What is needed is an exact retyping of the records below, from the first line through the line that contains "Radius of gyration: 34.23".

*** Data for analysis Section Begins ***

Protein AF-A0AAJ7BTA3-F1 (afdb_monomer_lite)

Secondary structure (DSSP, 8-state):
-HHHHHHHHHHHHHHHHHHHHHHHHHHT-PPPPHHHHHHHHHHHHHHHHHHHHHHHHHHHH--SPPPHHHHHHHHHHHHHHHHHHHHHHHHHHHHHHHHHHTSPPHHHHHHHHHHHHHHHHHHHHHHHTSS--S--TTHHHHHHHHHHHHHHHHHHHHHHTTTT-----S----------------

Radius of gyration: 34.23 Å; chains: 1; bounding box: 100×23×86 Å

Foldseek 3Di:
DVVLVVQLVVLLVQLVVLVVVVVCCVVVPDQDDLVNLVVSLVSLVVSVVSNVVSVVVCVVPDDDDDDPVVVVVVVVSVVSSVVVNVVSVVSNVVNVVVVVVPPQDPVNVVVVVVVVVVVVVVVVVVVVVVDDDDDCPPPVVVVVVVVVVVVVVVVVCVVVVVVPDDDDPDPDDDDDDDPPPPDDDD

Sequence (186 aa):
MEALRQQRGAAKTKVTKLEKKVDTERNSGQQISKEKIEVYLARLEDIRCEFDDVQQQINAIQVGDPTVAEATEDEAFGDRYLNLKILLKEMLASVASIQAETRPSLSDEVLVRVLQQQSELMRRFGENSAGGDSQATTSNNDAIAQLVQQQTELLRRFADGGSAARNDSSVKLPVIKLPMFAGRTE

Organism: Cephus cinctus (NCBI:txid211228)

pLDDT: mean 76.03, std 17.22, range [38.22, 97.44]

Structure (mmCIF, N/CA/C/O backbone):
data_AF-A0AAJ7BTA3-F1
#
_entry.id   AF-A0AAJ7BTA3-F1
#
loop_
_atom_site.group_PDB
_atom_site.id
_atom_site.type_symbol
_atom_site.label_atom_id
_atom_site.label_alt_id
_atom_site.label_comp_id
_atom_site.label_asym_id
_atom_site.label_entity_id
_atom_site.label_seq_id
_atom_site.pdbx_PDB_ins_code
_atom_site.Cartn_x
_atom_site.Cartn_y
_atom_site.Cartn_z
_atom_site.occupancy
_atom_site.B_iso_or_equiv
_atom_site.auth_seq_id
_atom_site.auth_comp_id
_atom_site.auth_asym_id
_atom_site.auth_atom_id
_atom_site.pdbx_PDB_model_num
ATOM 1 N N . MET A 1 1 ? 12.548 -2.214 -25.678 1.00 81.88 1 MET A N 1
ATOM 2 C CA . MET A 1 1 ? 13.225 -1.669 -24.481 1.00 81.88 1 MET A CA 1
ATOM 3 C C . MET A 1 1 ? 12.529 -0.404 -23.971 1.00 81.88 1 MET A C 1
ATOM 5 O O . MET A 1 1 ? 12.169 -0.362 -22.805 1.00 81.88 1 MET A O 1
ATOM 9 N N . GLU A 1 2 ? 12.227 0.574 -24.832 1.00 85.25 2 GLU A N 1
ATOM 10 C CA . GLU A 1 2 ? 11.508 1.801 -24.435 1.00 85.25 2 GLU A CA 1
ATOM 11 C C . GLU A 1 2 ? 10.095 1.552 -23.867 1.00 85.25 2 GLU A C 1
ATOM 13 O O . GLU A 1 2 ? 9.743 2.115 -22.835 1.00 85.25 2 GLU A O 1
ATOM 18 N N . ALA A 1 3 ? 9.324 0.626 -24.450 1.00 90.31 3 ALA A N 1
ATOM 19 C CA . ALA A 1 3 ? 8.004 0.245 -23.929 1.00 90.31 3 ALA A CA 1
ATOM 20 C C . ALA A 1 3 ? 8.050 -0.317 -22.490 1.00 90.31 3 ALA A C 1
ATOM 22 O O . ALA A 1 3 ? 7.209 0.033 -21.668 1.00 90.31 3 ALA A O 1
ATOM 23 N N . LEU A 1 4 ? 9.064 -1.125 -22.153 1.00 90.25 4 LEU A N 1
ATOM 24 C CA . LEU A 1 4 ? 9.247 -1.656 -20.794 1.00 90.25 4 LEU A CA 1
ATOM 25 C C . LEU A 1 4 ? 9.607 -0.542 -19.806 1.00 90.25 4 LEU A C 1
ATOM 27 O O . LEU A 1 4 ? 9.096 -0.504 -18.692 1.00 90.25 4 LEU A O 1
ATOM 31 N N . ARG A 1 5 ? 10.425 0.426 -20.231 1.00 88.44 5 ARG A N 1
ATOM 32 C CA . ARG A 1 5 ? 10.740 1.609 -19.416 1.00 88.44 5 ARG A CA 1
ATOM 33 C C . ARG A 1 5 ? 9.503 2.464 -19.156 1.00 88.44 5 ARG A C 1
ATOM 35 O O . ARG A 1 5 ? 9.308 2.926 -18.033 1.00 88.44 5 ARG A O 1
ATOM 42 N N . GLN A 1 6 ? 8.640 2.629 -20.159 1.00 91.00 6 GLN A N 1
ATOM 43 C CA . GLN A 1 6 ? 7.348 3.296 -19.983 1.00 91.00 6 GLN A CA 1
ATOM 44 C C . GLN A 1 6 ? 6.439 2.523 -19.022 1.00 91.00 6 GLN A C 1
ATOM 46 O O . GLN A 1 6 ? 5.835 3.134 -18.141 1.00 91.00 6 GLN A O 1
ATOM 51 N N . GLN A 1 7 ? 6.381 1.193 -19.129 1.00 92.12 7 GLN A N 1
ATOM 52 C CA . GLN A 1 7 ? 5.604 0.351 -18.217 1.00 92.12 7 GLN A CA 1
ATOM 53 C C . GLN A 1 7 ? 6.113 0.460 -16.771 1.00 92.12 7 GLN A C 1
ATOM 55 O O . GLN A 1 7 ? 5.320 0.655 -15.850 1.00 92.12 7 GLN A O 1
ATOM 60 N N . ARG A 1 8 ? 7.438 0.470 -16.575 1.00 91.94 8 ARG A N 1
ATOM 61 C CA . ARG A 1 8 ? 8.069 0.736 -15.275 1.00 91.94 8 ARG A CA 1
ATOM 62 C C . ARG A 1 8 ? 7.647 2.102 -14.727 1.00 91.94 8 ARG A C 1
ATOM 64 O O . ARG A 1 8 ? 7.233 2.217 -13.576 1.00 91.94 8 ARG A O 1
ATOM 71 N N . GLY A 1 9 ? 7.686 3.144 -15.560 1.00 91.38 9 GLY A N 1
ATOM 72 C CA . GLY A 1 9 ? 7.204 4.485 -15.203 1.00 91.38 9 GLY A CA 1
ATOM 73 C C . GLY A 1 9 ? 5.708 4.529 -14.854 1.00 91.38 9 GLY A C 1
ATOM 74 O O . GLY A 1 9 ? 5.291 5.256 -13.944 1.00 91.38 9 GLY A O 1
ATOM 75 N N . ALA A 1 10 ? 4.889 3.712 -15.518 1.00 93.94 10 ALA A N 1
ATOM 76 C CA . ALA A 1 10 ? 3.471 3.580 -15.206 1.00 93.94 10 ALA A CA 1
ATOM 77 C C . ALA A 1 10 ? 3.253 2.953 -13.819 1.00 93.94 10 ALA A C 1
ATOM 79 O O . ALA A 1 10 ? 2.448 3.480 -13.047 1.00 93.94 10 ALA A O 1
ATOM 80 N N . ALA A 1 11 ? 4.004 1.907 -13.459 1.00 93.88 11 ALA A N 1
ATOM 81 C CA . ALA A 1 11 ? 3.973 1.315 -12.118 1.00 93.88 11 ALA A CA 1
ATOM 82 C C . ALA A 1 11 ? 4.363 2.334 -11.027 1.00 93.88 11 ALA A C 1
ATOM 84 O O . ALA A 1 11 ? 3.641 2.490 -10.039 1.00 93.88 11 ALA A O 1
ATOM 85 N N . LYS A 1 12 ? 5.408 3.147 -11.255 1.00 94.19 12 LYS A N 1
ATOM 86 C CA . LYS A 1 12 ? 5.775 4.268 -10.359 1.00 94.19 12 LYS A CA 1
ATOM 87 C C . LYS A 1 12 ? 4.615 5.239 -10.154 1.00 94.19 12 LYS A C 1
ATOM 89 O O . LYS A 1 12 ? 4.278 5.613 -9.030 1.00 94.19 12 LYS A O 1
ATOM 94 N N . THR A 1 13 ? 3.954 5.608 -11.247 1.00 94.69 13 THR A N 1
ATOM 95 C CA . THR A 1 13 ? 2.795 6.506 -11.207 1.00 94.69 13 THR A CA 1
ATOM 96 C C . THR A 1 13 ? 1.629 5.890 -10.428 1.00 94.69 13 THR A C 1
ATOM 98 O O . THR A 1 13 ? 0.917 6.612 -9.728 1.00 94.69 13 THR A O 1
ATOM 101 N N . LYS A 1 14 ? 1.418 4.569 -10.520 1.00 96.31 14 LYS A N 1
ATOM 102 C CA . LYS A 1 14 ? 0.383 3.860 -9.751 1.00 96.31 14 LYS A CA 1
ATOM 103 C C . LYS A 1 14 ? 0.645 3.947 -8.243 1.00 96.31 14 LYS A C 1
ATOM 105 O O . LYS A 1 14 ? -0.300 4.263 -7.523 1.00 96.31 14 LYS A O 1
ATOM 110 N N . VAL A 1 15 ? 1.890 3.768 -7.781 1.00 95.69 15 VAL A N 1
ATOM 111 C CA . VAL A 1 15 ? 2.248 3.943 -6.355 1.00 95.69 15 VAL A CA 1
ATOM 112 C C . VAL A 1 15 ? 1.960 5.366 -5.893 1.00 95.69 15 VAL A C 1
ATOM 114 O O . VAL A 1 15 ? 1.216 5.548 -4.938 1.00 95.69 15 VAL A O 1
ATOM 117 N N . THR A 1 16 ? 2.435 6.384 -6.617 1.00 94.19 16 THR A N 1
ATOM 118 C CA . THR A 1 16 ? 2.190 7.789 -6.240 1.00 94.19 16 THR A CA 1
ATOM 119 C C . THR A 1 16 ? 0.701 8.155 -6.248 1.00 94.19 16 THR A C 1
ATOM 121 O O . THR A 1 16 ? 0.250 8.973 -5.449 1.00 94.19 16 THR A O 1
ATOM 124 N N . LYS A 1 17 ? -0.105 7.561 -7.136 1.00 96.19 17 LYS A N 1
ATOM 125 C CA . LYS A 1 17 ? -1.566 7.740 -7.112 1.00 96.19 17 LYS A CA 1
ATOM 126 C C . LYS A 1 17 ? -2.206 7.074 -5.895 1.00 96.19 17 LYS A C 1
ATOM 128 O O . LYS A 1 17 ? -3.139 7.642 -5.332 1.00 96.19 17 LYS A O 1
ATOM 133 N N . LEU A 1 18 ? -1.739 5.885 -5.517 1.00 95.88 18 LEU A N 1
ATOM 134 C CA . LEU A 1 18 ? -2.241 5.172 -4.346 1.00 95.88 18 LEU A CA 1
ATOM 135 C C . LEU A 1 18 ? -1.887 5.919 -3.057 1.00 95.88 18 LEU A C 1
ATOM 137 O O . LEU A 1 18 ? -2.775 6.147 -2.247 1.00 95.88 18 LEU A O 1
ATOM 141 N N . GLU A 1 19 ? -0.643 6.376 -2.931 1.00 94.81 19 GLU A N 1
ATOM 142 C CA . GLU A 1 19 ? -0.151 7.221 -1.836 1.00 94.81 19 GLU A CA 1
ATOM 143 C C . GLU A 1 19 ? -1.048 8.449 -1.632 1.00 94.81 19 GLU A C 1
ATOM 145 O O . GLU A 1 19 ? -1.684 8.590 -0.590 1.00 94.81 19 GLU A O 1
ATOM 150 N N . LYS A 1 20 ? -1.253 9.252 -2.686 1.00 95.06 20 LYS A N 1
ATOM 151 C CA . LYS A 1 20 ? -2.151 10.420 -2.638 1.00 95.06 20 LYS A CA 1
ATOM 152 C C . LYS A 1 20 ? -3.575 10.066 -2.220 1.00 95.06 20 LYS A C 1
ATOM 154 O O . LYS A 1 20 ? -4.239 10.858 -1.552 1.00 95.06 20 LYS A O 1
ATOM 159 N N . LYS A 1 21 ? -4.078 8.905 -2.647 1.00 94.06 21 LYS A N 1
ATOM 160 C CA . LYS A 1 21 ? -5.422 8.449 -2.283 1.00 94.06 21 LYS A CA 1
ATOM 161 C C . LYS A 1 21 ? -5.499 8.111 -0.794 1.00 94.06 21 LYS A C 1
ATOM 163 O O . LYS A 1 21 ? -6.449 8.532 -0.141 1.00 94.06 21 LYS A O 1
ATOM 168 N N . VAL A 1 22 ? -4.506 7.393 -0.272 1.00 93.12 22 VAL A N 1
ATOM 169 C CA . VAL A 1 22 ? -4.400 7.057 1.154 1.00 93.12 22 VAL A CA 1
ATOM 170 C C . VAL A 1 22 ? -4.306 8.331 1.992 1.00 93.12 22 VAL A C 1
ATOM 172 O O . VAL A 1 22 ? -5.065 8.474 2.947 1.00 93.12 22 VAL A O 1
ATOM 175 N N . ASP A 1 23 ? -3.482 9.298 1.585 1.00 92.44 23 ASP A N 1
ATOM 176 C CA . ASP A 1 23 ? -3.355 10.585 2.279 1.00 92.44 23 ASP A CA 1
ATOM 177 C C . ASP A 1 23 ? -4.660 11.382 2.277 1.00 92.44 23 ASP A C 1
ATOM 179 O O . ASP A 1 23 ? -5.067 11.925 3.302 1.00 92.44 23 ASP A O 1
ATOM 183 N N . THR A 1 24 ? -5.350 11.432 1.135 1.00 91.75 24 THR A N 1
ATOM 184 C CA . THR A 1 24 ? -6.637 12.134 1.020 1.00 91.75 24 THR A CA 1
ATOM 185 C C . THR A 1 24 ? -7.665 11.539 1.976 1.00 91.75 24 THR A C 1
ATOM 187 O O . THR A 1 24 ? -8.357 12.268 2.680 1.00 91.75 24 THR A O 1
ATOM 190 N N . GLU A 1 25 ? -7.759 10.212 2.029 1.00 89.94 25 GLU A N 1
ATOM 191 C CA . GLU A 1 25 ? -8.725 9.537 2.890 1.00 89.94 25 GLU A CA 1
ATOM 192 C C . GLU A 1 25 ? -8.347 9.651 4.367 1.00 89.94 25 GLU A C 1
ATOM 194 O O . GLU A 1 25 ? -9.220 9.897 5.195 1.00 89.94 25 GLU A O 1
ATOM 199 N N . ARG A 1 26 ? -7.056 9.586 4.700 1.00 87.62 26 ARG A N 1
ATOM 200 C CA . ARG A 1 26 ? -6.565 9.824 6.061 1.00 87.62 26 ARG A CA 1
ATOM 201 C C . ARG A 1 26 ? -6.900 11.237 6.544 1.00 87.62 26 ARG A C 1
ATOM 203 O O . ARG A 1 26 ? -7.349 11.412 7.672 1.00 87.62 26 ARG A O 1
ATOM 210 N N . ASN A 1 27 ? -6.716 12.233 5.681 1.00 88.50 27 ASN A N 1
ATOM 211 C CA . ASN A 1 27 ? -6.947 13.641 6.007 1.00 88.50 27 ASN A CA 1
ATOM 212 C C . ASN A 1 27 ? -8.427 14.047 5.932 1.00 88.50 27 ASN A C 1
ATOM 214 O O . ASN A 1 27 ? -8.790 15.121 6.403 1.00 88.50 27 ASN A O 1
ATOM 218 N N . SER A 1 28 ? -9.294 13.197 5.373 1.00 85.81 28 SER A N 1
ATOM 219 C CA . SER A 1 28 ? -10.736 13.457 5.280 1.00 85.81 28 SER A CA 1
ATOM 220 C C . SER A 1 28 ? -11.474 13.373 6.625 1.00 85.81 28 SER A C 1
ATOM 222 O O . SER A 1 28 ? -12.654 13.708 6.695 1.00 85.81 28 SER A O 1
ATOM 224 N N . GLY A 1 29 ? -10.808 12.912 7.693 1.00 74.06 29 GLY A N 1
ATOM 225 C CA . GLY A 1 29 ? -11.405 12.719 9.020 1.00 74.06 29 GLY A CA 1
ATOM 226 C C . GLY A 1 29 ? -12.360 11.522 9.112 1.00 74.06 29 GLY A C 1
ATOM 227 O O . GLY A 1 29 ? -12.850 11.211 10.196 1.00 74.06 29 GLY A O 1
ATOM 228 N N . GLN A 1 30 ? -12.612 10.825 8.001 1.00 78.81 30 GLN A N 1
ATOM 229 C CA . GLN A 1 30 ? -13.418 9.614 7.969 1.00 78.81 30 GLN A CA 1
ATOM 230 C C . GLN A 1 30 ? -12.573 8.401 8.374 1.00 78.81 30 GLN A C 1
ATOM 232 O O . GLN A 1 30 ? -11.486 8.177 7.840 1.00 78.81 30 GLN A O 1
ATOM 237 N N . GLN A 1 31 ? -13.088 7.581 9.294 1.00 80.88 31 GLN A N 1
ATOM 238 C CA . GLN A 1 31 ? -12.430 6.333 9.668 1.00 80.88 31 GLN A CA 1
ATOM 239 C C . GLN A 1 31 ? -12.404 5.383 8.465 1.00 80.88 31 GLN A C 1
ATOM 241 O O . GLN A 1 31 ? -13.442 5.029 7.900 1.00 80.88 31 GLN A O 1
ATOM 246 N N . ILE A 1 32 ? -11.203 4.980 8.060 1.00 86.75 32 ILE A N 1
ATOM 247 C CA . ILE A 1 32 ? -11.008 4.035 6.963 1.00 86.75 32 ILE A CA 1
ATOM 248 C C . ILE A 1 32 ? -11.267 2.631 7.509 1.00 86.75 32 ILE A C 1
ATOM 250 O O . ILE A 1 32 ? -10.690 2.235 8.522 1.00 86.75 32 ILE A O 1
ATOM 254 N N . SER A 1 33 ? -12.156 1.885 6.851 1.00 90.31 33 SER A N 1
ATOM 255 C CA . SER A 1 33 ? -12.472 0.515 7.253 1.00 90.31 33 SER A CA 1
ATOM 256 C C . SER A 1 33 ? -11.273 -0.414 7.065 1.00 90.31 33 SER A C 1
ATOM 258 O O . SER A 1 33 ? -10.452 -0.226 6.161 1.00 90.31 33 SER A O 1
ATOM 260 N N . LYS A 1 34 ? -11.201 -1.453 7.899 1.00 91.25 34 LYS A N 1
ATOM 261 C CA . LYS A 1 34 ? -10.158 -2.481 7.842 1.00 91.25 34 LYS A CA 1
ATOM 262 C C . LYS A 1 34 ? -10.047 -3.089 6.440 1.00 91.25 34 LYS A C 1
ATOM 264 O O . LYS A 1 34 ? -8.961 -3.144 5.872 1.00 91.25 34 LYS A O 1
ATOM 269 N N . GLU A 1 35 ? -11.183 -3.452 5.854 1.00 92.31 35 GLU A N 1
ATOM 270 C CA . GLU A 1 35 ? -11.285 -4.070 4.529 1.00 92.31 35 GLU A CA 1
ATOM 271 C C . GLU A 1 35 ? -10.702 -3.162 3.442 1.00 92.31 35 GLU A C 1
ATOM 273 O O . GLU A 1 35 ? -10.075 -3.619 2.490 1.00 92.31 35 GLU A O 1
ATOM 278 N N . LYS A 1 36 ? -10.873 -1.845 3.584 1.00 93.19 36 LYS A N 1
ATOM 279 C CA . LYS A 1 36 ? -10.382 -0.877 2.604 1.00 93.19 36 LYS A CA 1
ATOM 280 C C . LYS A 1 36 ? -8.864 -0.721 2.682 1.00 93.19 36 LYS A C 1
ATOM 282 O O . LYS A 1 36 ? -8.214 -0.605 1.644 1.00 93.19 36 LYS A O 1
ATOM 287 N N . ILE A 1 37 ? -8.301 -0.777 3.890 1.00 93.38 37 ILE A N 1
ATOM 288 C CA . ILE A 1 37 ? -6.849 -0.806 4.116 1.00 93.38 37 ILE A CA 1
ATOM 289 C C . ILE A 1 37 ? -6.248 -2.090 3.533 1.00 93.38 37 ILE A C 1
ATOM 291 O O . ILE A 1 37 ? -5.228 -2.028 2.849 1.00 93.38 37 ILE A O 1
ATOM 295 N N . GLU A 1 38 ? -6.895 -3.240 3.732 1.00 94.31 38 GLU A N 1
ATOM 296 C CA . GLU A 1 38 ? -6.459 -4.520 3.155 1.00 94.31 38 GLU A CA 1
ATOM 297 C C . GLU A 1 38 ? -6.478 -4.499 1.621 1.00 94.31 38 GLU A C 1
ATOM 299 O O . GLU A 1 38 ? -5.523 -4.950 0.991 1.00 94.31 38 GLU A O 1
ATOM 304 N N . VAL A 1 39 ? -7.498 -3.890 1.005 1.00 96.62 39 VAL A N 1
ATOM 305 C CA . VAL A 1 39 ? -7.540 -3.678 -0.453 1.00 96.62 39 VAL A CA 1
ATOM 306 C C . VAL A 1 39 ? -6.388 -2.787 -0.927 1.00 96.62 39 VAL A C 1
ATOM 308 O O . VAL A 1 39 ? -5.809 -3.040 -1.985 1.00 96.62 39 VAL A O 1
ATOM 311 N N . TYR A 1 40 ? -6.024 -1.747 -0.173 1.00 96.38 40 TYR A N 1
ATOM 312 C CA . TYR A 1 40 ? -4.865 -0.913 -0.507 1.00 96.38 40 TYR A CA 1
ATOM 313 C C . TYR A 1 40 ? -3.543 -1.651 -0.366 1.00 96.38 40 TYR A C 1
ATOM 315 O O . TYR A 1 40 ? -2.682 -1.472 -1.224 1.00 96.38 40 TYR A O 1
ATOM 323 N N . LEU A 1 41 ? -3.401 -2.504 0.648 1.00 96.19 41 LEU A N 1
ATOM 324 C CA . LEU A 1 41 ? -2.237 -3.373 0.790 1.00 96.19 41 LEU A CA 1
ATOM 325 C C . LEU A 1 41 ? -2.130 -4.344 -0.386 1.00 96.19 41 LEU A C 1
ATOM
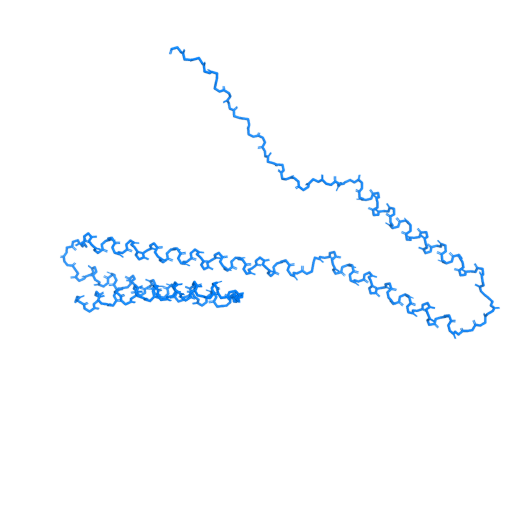 327 O O . LEU A 1 41 ? -1.088 -4.376 -1.028 1.00 96.19 41 LEU A O 1
ATOM 331 N N . ALA A 1 42 ? -3.205 -5.060 -0.723 1.00 96.69 42 ALA A N 1
ATOM 332 C CA . ALA A 1 42 ? -3.220 -5.980 -1.861 1.00 96.69 42 ALA A CA 1
ATOM 333 C C . ALA A 1 42 ? -2.838 -5.265 -3.166 1.00 96.69 42 ALA A C 1
ATOM 335 O O . ALA A 1 42 ? -1.923 -5.684 -3.867 1.00 96.69 42 ALA A O 1
ATOM 336 N N . ARG A 1 43 ? -3.450 -4.105 -3.431 1.00 96.94 43 ARG A N 1
ATOM 337 C CA . ARG A 1 43 ? -3.127 -3.302 -4.614 1.00 96.94 43 ARG A CA 1
ATOM 338 C C . ARG A 1 43 ? -1.678 -2.809 -4.624 1.00 96.94 43 ARG A C 1
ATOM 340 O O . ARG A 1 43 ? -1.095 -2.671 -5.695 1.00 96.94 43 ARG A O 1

*** Data for analysis Section Ends ***

> _Response box_:
Protein AF-A0AAJ7BTA3-F1 (afdb_monomer_lite)

Secondary structure (DSSP, 8-state):
-HHHHHHHHHHHHHHHHHHHHHHHHHHT-PPPPHHHHHHHHHHHHHHHHHHHHHHHHHHHH--SPPPHHHHHHHHHHHHHHHHHHHHHHHHHHHHHHHHHHTSPPHHHHHHHHHHHHHHHHHHHHHHHTSS--S--TTHHHHHHHHHHHHHHHHHHHHHHTTTT-----S----------------

Radius of gyration: 34.23 Å; chains: 1; bounding box: 100×23×86 Å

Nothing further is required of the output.